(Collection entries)

————

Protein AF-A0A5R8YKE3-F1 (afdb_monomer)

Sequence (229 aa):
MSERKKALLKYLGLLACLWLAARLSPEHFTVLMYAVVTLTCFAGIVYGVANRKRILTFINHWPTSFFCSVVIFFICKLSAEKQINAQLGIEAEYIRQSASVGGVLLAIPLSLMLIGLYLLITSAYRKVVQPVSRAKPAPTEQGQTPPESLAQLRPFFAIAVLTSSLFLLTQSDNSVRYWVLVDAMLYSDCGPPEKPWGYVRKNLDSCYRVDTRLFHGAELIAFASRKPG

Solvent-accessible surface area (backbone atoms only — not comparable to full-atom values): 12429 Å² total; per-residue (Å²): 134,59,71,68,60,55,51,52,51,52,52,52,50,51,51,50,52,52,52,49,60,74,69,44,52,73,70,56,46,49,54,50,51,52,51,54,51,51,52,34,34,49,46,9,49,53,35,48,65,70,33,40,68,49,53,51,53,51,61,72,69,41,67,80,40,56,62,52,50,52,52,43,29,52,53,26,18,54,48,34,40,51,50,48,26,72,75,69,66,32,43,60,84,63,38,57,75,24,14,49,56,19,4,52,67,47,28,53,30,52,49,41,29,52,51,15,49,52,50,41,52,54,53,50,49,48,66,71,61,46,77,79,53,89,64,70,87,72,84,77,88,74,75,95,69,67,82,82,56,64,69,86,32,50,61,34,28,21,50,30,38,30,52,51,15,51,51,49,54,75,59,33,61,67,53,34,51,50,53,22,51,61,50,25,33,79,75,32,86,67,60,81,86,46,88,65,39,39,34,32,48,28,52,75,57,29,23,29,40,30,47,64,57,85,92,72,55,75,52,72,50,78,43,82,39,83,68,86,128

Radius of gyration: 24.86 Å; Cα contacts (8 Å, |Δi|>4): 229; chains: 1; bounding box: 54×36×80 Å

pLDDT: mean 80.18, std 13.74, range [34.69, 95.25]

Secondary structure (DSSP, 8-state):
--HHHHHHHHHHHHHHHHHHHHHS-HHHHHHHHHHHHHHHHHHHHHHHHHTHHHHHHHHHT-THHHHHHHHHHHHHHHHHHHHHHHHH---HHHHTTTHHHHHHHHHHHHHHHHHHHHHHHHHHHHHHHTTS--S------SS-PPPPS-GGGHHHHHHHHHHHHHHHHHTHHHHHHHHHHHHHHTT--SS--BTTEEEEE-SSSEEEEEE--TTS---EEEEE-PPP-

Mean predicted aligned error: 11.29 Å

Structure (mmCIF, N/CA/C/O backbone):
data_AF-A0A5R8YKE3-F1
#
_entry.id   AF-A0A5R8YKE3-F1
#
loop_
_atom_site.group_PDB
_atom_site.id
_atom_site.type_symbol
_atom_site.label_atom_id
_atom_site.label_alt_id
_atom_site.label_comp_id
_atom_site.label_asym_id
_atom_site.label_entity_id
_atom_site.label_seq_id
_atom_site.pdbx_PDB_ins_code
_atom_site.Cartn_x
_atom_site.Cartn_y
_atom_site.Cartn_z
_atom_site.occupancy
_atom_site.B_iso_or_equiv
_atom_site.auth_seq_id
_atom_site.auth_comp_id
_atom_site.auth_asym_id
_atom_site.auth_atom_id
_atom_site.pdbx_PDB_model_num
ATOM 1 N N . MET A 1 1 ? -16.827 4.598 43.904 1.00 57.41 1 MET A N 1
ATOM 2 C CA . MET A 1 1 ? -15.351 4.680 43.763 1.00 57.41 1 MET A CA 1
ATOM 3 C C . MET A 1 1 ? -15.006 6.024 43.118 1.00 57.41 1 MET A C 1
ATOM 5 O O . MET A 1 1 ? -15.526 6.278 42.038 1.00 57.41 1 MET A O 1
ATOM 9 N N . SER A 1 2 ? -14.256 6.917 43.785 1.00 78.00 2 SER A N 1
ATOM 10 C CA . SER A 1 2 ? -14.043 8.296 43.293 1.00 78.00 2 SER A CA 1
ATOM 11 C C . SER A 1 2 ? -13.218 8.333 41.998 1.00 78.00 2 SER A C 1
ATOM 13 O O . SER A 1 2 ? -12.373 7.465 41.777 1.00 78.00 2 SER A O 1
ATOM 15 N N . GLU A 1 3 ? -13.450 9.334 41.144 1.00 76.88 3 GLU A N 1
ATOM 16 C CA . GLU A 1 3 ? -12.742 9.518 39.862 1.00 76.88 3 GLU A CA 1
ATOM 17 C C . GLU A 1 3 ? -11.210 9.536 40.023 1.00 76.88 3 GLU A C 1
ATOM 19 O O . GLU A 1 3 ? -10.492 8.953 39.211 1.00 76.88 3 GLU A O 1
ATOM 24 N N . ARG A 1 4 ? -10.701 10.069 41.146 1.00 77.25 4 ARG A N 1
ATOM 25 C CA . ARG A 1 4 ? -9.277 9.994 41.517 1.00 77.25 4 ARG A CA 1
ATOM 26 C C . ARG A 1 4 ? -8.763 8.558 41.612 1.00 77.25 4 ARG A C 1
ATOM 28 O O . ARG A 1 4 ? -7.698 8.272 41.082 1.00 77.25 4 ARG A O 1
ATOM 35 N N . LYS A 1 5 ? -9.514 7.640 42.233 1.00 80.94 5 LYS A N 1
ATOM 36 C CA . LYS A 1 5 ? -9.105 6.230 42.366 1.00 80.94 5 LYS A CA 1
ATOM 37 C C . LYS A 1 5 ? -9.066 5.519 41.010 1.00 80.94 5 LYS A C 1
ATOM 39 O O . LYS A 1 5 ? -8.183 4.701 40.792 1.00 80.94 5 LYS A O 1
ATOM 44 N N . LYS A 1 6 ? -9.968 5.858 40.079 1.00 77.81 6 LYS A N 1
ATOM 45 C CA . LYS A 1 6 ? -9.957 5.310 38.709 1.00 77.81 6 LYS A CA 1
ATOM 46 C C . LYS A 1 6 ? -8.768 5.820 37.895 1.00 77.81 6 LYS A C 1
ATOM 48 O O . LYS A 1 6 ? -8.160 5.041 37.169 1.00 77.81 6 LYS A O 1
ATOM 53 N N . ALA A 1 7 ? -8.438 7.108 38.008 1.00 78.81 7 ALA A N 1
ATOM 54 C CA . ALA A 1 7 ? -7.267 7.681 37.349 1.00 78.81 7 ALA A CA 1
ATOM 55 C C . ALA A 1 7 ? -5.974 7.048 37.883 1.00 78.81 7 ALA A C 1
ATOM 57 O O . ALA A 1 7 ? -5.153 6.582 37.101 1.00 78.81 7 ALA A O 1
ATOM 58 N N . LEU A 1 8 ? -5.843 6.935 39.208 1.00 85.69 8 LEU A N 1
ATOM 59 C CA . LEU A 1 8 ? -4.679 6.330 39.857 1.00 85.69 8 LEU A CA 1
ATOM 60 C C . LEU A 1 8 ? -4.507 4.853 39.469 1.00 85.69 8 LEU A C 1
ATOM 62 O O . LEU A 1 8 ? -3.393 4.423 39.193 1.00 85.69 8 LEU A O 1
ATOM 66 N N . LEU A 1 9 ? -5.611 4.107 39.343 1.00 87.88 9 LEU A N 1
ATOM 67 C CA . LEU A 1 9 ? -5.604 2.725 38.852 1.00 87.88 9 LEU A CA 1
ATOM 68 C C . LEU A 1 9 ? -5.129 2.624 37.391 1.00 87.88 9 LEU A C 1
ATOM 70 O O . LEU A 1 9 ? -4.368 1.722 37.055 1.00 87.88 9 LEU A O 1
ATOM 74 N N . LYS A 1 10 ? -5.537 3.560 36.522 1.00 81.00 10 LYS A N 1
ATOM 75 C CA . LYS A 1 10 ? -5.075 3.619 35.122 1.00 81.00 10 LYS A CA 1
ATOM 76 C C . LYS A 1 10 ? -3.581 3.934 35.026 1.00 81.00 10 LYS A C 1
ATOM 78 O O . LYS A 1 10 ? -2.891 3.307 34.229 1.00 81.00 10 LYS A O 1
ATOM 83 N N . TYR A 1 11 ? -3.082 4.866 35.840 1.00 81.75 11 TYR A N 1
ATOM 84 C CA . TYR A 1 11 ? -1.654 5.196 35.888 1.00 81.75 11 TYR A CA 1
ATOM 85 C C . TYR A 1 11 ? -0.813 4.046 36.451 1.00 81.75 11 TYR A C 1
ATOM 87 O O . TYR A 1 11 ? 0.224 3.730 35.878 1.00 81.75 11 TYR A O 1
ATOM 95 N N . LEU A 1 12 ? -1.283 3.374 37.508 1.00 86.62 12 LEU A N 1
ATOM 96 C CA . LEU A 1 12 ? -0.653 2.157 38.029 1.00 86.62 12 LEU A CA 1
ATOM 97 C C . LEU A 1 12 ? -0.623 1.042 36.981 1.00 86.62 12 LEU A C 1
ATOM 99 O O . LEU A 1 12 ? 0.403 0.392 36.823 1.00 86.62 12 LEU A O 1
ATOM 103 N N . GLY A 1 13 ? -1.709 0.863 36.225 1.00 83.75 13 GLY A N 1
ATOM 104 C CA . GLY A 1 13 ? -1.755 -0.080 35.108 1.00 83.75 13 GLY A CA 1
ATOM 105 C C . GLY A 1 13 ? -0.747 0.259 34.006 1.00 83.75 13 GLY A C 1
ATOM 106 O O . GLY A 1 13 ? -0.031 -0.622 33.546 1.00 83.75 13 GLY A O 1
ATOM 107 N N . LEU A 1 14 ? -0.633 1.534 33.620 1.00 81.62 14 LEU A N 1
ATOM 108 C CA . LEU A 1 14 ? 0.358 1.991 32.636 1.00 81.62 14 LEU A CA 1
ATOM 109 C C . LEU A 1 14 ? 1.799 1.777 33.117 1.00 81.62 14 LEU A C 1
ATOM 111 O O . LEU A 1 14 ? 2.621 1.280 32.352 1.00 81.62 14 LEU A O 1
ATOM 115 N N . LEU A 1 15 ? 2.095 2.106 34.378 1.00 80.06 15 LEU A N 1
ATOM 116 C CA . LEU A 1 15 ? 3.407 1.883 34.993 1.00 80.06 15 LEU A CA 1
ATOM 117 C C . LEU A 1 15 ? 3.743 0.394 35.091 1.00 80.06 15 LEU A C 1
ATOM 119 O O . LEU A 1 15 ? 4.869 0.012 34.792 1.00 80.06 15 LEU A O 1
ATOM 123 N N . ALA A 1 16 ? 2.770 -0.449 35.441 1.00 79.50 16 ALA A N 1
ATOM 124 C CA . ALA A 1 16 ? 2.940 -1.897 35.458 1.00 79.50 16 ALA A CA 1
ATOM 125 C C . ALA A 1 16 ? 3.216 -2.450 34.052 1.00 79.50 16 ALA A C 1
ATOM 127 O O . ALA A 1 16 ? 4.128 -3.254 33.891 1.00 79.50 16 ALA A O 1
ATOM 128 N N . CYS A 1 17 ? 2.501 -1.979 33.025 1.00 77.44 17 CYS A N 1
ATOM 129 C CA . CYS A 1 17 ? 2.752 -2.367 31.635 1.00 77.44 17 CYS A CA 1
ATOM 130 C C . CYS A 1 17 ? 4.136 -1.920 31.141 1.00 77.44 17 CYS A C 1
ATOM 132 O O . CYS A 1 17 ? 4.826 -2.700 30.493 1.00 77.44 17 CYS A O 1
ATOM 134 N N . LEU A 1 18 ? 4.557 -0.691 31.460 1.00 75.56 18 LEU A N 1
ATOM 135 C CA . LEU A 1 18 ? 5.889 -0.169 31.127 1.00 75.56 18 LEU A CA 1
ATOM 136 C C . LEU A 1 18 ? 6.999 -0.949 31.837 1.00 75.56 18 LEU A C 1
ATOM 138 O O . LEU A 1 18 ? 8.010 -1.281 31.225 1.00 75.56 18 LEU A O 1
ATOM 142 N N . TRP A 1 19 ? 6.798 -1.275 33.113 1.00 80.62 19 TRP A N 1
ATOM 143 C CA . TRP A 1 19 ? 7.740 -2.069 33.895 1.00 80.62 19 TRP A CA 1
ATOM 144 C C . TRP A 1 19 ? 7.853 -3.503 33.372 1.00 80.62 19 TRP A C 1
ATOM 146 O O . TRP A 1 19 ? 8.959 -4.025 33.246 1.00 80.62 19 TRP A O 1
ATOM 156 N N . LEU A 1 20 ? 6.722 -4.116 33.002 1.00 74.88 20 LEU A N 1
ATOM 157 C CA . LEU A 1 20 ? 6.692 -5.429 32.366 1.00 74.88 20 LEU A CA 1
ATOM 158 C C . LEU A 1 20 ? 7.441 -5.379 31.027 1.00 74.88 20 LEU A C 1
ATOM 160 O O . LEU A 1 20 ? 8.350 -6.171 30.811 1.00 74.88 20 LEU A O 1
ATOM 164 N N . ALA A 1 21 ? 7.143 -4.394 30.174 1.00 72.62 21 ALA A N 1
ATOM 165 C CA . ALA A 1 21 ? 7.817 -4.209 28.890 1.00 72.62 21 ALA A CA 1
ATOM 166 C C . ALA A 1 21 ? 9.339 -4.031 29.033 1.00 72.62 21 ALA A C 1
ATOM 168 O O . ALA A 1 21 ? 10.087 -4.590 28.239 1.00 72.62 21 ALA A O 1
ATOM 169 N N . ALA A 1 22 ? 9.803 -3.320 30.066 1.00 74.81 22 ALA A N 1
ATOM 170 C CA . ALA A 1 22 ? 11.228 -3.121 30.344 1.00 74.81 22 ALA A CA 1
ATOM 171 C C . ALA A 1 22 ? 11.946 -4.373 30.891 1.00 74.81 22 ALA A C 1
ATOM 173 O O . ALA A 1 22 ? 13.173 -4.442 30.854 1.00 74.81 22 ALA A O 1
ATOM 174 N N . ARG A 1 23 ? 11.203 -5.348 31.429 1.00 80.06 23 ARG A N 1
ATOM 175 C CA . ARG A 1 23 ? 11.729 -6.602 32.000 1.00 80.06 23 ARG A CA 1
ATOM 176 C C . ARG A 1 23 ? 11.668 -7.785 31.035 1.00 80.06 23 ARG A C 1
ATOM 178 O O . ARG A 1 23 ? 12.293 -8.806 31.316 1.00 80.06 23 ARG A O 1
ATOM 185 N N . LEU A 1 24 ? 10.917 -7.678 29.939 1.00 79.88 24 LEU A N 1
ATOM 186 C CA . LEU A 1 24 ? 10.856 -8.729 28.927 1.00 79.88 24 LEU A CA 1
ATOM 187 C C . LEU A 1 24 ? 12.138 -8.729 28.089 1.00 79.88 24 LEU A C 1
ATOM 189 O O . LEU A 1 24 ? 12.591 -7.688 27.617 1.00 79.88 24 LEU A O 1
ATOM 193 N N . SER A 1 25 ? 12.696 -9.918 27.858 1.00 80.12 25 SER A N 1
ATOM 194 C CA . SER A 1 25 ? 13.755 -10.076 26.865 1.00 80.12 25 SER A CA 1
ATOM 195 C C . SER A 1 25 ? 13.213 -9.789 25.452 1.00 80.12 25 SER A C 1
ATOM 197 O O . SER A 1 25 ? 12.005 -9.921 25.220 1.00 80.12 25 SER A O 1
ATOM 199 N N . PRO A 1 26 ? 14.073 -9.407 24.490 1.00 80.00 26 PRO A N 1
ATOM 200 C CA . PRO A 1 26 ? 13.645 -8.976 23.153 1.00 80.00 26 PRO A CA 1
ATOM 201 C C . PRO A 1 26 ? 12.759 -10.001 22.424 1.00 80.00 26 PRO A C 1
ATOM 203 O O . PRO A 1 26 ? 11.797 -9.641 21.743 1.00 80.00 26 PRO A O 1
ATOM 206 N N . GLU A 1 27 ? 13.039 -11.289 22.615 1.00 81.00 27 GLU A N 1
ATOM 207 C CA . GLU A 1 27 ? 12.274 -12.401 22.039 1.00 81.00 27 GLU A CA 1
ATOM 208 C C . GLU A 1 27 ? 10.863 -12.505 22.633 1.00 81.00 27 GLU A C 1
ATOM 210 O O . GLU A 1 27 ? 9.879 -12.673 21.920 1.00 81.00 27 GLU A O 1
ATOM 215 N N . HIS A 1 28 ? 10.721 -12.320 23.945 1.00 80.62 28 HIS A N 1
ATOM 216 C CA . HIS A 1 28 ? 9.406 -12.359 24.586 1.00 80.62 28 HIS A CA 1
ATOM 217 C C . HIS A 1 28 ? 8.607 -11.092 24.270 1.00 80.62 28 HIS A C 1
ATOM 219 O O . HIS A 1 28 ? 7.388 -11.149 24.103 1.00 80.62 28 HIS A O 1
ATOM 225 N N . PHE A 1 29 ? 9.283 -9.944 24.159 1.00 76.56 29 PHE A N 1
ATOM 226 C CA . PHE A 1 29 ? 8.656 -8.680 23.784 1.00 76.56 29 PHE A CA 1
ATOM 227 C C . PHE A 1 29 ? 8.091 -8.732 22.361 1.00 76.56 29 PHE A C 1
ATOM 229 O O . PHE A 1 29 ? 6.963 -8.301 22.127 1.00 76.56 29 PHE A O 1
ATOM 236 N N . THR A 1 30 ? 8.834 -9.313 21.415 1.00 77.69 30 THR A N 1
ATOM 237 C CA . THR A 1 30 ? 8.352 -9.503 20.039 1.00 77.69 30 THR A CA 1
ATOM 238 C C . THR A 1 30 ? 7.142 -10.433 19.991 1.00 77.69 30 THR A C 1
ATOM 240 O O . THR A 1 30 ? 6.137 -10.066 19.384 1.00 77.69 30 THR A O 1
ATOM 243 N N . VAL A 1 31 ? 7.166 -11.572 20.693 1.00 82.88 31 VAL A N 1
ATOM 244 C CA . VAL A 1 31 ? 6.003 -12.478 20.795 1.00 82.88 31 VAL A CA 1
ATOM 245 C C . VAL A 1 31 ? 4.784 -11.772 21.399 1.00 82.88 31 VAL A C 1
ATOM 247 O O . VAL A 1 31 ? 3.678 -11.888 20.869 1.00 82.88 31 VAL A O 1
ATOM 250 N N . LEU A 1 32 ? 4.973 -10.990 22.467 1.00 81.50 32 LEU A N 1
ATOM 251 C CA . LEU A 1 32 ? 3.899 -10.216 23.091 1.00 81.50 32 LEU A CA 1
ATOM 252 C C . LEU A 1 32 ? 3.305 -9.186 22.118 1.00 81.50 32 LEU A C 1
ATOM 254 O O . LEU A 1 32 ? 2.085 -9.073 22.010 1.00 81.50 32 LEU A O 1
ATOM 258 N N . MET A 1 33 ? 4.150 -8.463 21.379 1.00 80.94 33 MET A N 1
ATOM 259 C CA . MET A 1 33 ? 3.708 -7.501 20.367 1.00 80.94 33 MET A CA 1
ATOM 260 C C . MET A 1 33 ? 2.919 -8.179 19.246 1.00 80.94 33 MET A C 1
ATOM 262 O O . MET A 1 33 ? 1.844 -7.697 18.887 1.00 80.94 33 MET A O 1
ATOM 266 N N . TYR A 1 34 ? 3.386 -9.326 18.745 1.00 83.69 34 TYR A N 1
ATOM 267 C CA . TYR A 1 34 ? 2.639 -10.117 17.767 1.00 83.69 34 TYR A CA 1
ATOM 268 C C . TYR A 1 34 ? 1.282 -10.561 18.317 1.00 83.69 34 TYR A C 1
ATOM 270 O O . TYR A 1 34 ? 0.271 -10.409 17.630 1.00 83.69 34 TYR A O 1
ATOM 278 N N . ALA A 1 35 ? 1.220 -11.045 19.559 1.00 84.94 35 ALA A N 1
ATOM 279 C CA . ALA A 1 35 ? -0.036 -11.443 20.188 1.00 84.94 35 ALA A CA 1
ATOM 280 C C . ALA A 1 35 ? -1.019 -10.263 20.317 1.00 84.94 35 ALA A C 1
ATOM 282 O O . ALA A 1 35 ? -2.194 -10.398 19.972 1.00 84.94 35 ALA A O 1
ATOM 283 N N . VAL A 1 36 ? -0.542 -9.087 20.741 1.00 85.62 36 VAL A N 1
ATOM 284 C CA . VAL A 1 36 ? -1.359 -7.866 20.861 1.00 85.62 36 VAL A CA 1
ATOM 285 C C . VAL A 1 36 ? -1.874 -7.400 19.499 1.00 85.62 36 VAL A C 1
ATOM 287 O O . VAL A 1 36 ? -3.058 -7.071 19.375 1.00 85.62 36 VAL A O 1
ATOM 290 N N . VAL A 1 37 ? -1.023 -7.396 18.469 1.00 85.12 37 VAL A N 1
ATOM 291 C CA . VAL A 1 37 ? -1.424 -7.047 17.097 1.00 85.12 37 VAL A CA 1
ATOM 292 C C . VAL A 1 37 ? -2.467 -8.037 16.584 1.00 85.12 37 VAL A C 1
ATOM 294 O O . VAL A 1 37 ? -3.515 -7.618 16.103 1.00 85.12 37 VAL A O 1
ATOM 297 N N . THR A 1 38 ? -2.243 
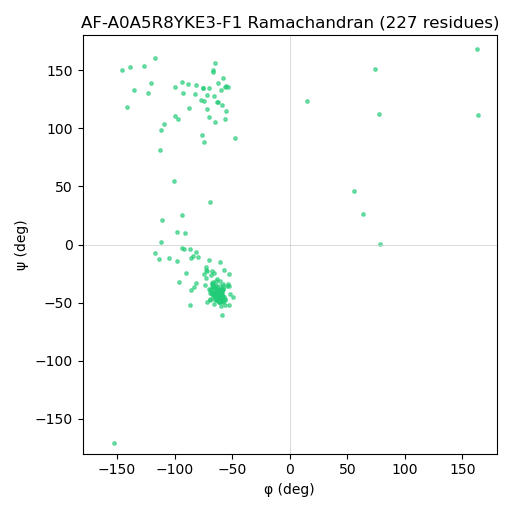-9.339 16.766 1.00 85.88 38 THR A N 1
ATOM 298 C CA . THR A 1 38 ? -3.163 -10.393 16.308 1.00 85.88 38 THR A CA 1
ATOM 299 C C . THR A 1 38 ? -4.527 -10.282 16.987 1.00 85.88 38 THR A C 1
ATOM 301 O O . THR A 1 38 ? -5.559 -10.314 16.316 1.00 85.88 38 THR A O 1
ATOM 304 N N . LEU A 1 39 ? -4.550 -10.070 18.306 1.00 88.50 39 LEU A N 1
ATOM 305 C CA . LEU A 1 39 ? -5.785 -9.866 19.064 1.00 88.50 39 LEU A CA 1
ATOM 306 C C . LEU A 1 39 ? -6.524 -8.596 18.613 1.00 88.50 39 LEU A C 1
ATOM 308 O O . LEU A 1 39 ? -7.746 -8.606 18.459 1.00 88.50 39 LEU A O 1
ATOM 312 N N . THR A 1 40 ? -5.786 -7.513 18.363 1.00 87.19 40 THR A N 1
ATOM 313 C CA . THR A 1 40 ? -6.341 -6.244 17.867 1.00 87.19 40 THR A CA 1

————

*Task item:*
Without the pictures, set down the lines above from the line with "ATOM 283 N N" up to and including the line with "ATOM 305 C CA" exactly as they stand.

*Response below:*
ATOM 283 N N . VAL A 1 36 ? -0.542 -9.087 20.741 1.00 85.62 36 VAL A N 1
ATOM 284 C CA . VAL A 1 36 ? -1.359 -7.866 20.861 1.00 85.62 36 VAL A CA 1
ATOM 285 C C . VAL A 1 36 ? -1.874 -7.400 19.499 1.00 85.62 36 VAL A C 1
ATOM 287 O O . VAL A 1 36 ? -3.058 -7.071 19.375 1.00 85.62 36 VAL A O 1
ATOM 290 N N . VAL A 1 37 ? -1.023 -7.396 18.469 1.00 85.12 37 VAL A N 1
ATOM 291 C CA . VAL A 1 37 ? -1.424 -7.047 17.097 1.00 85.12 37 VAL A CA 1
ATOM 292 C C . VAL A 1 37 ? -2.467 -8.037 16.584 1.00 85.12 37 VAL A C 1
ATOM 294 O O . VAL A 1 37 ? -3.515 -7.618 16.103 1.00 85.12 37 VAL A O 1
ATOM 297 N N . THR A 1 38 ? -2.243 
-9.339 16.766 1.00 85.88 38 THR A N 1
ATOM 298 C CA . THR A 1 38 ? -3.163 -10.393 16.308 1.00 85.88 38 THR A CA 1
ATOM 299 C C . THR A 1 38 ? -4.527 -10.282 16.987 1.00 85.88 38 THR A C 1
ATOM 301 O O . THR A 1 38 ? -5.559 -10.314 16.316 1.00 85.88 38 THR A O 1
ATOM 304 N N . LEU A 1 39 ? -4.550 -10.070 18.306 1.00 88.50 39 LEU A N 1
ATOM 305 C CA . LEU A 1 39 ? -5.785 -9.866 19.064 1.00 88.50 39 LEU A CA 1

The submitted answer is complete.